Testosterone is the basis of violent behavior. That is, testosterone is the basis of impulsive behavior. The amount of testosterone determines the ability to control, or not, impulses. More men are imprisoned than women. Black men (at the college level) produce more testosterone than white men; more black men are imprisoned than white men. The following is a letter describing this, which has been sent to a number of U.S. congressmen and U.S. senators. You judge for yourself. This is from 1994.
Northwest Arkansas Times,
Fayetteville, AR, U.S.A., May 22, 1998."May 18, page A3, the ... [Northwest Arkansas] Times... reported Retired Army Lt. Col. Dave Grossman's conclusions that "Like military training that reduced inhibitions to killing, television and movie violence is desensitizing the young, and doubling the murder rate every 15 years." This is not a new idea; many people have suggested the "media" causes increased violence and sex in our youth. It produces a "straw man," with which one may do lengthy, imaginary battle. My work suggests the current phenomena, and others, are the result of human evolution. That is, I think humans evolved due to increased testosterone. Human males and females produce more testosterone than male and female chimpanzees, respectively. In advantageous circumstances, testosterone levels will increase in a population. Increased testosterone increases impulsive behavior. We are witnessing an increase in testosterone in America.
This is directly supported by very strong correlative data and direct experimental evidence. In a study of "delinquent" and "control" white men and women, Banks and Dabbs found that "The delinquent group, which was characterized by flamboyant dress, drug use, and violence, had significantly higher testosterone levels than the college students did." (J. Soc. Psychol. 1996; 136: 49). Brooks and Reddon compared testosterone levels in violent and nonviolent "young offenders." They found that "The violent group had the highest level of testosterone and differed significantly from the nonviolent offenders..." (J. Clin. Psychol. 1996; 52: 475). This represents a strong correlation between high testosterone and impulsive, aggressive acts. People who do not think aggressive, impulsive acts are due to increased testosterone can simply dismiss this as coincidence.

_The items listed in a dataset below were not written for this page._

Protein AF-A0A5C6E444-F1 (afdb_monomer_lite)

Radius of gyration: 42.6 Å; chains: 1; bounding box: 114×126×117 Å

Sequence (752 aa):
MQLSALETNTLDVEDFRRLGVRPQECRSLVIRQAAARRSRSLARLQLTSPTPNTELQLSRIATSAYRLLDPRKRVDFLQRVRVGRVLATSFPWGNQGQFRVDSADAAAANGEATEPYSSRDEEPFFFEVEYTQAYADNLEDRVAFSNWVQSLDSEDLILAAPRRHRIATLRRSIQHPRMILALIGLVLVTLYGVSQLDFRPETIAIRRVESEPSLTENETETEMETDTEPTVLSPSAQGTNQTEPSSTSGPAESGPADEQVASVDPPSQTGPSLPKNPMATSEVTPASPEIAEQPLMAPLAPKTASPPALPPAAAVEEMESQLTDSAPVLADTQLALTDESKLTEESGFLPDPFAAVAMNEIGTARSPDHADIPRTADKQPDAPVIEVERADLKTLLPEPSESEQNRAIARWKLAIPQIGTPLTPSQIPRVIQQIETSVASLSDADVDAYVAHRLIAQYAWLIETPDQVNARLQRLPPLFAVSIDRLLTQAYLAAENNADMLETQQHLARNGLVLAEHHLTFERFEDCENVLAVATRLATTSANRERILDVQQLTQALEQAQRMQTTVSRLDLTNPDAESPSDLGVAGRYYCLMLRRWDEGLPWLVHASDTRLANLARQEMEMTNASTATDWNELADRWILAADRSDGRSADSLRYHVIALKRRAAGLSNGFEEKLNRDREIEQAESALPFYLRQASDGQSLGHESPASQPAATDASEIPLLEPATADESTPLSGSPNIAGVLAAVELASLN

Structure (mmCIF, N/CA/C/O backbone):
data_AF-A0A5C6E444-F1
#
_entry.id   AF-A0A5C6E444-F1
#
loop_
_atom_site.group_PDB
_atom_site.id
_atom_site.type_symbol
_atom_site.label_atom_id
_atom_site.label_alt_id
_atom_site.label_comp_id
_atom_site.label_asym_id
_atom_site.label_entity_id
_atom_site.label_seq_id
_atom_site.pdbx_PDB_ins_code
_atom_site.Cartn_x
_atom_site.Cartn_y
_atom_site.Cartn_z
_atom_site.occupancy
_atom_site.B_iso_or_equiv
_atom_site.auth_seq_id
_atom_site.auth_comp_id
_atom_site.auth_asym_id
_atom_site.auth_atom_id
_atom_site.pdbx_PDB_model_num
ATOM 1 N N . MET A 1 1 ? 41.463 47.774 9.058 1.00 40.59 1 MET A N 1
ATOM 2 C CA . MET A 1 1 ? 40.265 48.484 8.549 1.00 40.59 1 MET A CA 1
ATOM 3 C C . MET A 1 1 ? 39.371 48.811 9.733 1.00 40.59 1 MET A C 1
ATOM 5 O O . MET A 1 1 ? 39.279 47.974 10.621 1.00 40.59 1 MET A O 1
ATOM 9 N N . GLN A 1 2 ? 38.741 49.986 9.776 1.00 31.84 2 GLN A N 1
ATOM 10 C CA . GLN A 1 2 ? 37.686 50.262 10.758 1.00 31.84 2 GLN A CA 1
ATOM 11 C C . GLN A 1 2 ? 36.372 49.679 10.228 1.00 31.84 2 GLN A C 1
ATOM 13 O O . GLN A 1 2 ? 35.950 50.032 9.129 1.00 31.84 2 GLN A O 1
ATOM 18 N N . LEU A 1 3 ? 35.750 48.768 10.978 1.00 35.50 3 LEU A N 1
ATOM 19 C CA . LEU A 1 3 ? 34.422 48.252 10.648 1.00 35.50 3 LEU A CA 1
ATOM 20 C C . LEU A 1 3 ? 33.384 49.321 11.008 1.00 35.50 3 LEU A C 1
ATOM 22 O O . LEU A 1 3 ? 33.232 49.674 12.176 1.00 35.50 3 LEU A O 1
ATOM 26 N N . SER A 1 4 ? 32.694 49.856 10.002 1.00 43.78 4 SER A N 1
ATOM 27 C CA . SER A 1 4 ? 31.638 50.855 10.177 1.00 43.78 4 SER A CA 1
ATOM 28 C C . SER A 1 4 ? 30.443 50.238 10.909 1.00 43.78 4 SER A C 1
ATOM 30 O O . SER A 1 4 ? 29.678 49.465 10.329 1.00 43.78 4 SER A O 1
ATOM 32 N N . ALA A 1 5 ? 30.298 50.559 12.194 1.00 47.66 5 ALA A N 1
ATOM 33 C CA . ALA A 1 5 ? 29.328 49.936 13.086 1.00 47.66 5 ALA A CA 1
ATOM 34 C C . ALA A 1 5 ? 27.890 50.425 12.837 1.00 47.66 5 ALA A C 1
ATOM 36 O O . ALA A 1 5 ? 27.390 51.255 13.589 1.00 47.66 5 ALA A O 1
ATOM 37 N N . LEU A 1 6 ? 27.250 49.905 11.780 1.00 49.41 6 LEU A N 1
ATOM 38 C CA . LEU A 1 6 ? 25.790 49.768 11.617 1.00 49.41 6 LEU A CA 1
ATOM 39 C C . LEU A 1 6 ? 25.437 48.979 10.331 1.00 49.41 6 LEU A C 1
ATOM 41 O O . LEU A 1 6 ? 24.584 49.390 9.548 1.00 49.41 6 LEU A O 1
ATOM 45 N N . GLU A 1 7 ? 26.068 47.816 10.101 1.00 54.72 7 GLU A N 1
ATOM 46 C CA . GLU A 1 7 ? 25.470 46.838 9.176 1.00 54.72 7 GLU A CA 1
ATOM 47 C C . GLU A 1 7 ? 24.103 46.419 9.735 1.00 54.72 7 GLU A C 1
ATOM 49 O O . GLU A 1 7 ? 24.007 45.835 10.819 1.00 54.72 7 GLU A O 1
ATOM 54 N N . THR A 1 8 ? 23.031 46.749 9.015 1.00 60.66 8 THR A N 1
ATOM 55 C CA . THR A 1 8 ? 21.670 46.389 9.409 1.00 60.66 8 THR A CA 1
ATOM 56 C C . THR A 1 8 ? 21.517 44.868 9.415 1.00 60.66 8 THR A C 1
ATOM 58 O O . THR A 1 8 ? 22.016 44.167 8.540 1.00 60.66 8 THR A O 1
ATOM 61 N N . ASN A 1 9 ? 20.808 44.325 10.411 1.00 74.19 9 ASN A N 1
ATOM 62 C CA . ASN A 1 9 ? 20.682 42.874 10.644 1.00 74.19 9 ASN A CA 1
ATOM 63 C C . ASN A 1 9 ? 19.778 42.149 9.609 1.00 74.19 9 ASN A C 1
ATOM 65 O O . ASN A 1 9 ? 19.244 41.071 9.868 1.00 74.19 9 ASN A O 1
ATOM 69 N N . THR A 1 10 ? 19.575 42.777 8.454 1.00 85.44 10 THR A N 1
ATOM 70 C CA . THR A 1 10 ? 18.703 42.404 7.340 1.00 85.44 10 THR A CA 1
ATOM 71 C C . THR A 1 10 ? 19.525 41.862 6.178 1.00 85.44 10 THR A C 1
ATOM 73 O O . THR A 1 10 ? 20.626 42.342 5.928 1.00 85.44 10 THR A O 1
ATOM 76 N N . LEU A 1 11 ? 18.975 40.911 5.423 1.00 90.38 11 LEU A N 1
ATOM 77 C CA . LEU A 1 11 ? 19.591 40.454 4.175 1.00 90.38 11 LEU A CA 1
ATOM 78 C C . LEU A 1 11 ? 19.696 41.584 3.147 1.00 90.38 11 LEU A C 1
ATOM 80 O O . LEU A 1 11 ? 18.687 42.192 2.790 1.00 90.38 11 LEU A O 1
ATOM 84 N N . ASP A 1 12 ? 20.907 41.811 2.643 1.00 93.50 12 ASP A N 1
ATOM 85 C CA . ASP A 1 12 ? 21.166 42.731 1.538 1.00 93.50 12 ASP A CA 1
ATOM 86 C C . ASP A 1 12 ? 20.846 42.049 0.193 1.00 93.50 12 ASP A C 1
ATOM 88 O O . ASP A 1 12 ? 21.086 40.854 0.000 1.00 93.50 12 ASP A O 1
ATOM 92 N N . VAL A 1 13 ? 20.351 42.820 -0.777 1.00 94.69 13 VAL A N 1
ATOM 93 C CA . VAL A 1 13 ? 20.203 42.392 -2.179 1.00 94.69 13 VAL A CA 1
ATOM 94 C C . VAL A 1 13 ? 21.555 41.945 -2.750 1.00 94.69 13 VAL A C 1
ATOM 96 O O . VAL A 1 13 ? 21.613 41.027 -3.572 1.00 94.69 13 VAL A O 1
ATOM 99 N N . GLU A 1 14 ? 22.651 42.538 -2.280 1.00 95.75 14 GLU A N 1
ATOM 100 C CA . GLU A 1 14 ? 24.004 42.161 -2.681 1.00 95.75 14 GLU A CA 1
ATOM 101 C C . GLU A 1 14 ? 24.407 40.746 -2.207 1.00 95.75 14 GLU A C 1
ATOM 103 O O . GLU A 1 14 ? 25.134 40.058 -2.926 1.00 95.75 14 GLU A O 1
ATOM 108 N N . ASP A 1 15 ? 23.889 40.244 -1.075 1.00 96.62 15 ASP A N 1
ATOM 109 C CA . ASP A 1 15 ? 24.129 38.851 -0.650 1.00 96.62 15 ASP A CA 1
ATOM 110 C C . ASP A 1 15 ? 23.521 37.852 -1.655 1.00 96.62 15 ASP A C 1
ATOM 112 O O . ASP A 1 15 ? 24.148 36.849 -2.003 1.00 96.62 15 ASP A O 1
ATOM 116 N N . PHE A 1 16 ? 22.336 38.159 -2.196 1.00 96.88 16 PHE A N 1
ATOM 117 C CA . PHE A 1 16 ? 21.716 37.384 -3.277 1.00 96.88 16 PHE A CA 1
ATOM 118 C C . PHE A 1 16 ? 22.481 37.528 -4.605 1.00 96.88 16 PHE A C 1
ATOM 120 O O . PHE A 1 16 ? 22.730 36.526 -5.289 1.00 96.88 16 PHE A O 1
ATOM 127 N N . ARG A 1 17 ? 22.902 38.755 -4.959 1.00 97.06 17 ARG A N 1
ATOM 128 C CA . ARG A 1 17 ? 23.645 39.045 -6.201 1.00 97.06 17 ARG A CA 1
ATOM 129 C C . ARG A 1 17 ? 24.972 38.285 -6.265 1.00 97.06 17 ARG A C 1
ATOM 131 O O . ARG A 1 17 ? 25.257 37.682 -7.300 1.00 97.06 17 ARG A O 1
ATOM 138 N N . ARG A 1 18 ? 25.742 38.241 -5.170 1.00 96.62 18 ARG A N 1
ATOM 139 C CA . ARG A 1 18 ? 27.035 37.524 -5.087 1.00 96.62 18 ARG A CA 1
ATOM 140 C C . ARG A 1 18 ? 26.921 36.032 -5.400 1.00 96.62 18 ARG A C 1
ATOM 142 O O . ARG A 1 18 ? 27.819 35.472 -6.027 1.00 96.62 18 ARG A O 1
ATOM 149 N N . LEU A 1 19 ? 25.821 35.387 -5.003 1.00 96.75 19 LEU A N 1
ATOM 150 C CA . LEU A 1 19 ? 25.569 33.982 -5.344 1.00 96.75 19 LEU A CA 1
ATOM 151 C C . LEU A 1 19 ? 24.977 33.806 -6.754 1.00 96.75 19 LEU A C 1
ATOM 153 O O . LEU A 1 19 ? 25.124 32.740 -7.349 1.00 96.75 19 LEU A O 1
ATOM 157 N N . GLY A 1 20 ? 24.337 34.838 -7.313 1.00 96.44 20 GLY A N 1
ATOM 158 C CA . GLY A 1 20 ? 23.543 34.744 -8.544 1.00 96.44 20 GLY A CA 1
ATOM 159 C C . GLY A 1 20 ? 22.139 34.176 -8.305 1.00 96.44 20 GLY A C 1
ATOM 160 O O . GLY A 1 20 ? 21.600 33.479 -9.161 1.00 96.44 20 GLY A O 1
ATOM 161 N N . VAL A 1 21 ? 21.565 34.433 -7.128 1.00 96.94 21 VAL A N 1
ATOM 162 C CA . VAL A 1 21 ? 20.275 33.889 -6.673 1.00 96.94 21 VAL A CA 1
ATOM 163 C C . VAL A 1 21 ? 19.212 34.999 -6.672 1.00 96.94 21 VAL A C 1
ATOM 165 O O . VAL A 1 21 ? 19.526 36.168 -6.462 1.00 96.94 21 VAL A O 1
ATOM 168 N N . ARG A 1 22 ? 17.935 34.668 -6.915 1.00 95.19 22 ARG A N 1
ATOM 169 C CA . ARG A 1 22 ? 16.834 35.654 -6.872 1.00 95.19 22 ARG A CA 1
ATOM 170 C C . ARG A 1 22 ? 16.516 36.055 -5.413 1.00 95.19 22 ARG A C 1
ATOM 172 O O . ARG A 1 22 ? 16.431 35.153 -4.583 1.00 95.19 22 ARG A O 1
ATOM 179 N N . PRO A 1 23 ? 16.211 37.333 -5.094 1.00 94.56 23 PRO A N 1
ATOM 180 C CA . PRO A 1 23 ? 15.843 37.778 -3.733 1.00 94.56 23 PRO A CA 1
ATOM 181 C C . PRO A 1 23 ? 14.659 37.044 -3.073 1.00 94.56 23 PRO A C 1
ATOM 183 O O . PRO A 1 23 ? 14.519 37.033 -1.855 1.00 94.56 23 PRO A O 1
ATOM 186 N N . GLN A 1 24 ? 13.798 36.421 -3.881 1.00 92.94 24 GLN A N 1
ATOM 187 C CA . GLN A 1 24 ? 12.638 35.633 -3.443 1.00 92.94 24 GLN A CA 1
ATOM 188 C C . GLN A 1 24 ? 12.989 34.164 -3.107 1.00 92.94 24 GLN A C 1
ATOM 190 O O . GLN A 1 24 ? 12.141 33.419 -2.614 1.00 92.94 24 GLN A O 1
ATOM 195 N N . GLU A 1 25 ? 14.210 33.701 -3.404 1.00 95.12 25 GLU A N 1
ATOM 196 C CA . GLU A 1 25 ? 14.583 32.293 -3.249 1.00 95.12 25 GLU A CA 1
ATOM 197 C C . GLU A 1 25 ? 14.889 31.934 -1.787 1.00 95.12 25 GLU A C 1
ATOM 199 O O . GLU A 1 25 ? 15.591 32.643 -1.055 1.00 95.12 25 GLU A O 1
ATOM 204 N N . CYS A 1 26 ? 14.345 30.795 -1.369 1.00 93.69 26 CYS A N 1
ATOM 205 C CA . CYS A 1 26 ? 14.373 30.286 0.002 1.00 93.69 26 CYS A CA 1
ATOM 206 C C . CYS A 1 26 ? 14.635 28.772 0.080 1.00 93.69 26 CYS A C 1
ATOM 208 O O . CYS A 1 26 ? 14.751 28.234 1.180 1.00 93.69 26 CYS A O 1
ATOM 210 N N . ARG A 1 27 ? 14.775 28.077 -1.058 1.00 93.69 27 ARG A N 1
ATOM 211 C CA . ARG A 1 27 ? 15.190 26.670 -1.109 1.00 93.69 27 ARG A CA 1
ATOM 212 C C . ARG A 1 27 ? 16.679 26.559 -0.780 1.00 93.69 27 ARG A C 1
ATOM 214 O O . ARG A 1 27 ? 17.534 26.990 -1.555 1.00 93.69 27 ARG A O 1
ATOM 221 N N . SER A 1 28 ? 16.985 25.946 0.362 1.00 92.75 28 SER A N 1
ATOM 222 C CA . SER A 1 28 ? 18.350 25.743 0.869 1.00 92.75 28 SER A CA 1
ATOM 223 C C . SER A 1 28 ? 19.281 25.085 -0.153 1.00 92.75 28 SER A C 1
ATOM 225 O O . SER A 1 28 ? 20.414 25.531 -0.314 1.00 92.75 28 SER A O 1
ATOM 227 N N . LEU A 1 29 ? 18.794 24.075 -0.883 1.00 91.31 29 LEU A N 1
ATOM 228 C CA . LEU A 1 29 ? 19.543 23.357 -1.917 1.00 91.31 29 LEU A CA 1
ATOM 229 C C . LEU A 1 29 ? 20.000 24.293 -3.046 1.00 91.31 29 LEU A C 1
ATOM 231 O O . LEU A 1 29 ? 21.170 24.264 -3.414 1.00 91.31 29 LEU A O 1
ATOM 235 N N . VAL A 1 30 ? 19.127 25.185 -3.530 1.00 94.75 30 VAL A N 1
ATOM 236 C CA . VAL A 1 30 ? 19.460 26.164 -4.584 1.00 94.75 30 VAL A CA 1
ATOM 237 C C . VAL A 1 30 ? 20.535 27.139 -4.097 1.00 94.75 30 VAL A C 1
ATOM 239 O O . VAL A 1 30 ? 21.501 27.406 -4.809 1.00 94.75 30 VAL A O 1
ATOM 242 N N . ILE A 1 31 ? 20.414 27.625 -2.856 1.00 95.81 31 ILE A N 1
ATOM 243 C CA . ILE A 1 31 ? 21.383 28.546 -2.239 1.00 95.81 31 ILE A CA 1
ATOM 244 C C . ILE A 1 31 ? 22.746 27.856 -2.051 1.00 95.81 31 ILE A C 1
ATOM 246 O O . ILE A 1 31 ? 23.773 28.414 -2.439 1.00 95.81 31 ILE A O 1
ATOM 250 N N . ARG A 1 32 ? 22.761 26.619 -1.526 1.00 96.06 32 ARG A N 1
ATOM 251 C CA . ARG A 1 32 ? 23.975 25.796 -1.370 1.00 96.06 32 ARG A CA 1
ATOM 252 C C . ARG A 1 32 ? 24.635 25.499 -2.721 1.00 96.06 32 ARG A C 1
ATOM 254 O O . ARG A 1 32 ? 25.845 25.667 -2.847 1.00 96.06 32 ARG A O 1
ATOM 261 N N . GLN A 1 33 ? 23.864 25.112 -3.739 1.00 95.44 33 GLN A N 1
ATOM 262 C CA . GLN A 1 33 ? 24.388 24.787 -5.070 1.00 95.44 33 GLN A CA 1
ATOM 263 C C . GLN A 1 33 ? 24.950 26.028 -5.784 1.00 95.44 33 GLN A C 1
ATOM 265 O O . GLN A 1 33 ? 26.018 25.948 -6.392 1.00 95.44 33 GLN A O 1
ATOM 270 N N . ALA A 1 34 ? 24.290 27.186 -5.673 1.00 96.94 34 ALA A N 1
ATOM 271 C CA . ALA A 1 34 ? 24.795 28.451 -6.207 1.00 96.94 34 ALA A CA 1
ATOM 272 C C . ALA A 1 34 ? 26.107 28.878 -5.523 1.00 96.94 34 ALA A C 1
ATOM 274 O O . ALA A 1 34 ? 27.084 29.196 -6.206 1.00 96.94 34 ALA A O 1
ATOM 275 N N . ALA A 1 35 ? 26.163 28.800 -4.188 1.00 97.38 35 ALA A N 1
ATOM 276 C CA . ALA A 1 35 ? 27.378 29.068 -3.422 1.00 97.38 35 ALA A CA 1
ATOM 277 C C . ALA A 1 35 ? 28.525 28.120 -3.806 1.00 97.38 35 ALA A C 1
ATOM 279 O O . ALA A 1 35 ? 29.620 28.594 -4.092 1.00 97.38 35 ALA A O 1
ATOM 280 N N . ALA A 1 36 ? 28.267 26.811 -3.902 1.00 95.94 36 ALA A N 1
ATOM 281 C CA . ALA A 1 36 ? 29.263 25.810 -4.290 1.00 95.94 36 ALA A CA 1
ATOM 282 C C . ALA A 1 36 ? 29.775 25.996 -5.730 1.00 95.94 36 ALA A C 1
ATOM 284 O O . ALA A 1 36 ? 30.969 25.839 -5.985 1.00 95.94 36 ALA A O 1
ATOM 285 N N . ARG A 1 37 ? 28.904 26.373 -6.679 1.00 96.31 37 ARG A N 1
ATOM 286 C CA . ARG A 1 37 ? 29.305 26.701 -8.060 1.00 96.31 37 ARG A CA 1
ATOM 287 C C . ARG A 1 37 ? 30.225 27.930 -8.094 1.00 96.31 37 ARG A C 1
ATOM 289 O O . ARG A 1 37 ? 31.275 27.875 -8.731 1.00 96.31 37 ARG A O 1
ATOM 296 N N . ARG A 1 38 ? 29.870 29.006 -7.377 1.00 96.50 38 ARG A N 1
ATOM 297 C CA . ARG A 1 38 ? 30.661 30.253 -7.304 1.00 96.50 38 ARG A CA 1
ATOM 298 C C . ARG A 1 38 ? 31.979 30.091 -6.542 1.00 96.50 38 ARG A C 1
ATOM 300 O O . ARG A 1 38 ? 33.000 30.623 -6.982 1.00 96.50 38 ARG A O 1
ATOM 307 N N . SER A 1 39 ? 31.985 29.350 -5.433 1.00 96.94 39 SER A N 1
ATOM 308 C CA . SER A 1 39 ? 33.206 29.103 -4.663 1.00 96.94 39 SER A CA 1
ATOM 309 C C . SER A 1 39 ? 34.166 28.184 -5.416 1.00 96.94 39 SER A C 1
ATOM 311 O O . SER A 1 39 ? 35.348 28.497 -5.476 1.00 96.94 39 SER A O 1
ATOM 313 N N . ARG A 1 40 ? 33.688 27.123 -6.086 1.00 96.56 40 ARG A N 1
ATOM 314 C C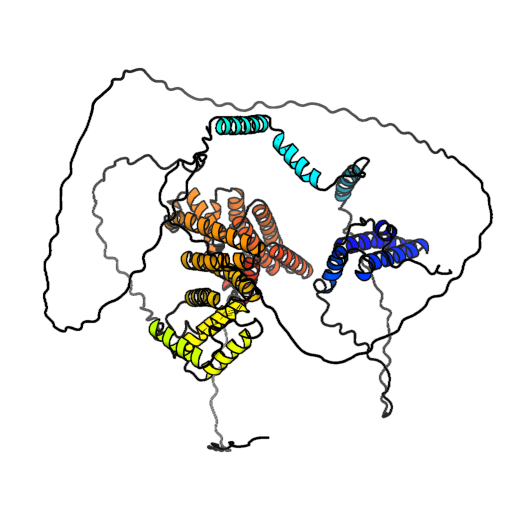A . ARG A 1 40 ? 34.540 26.199 -6.863 1.00 96.56 40 ARG A CA 1
ATOM 315 C C . ARG A 1 40 ? 35.345 26.905 -7.961 1.00 96.56 40 ARG A C 1
ATOM 317 O O . ARG A 1 40 ? 36.517 26.581 -8.140 1.00 96.56 40 ARG A O 1
ATOM 324 N N . SER A 1 41 ? 34.763 27.877 -8.671 1.00 94.56 41 SER A N 1
ATOM 325 C CA . SER A 1 41 ? 35.501 28.651 -9.685 1.00 94.56 41 SER A CA 1
ATOM 326 C C . SER A 1 41 ? 36.585 29.549 -9.078 1.00 94.56 41 SER A C 1
ATOM 328 O O . SER A 1 41 ? 37.691 29.609 -9.606 1.00 94.56 41 SER A O 1
ATOM 330 N N . LEU A 1 42 ? 36.300 30.209 -7.951 1.00 96.75 42 LEU A N 1
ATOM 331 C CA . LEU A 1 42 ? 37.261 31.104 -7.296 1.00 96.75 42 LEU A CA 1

The key experiment that directly supports testosterone as the causative agent was reported in 1997. In a study of "hypogonadal," boys, who produce little testosterone, the effects of increased testosterone become clear. Finkelstein, et al., found that "At the mid dose boys showed a 19% increase in aggressive impulses scores, a 17% increase in physical aggression against peers score, and an 18% increase in physical aggression against adults scores." (J. Clin. Endocrinol. Metab. 1997; 82: 2433). Men produce much more testosterone than women. There are many more men in prison than women.
My work suggests testosterone increases periodically in civilizations. That is, where food and shelter are beneficial, people of higher testosterone will increase rapidly, compared to low testosterone people. They are more sexual and impulsive; they make more babies. They are bigger and reach puberty earlier; this is known as the secular trend. The secular trend is not due to better food. Black girls reach puberty much earlier than white girls, and there is no support that black girls eat better than white girls. Impulsive acts will increase directly proportional to the increased numbers of higher testosterone types. High testosterone should have a greater effect on a kid following puberty, because the brain is not fully developed. The greatest amount of youth violence is coming from young, male offenders. Let's look at biological factors."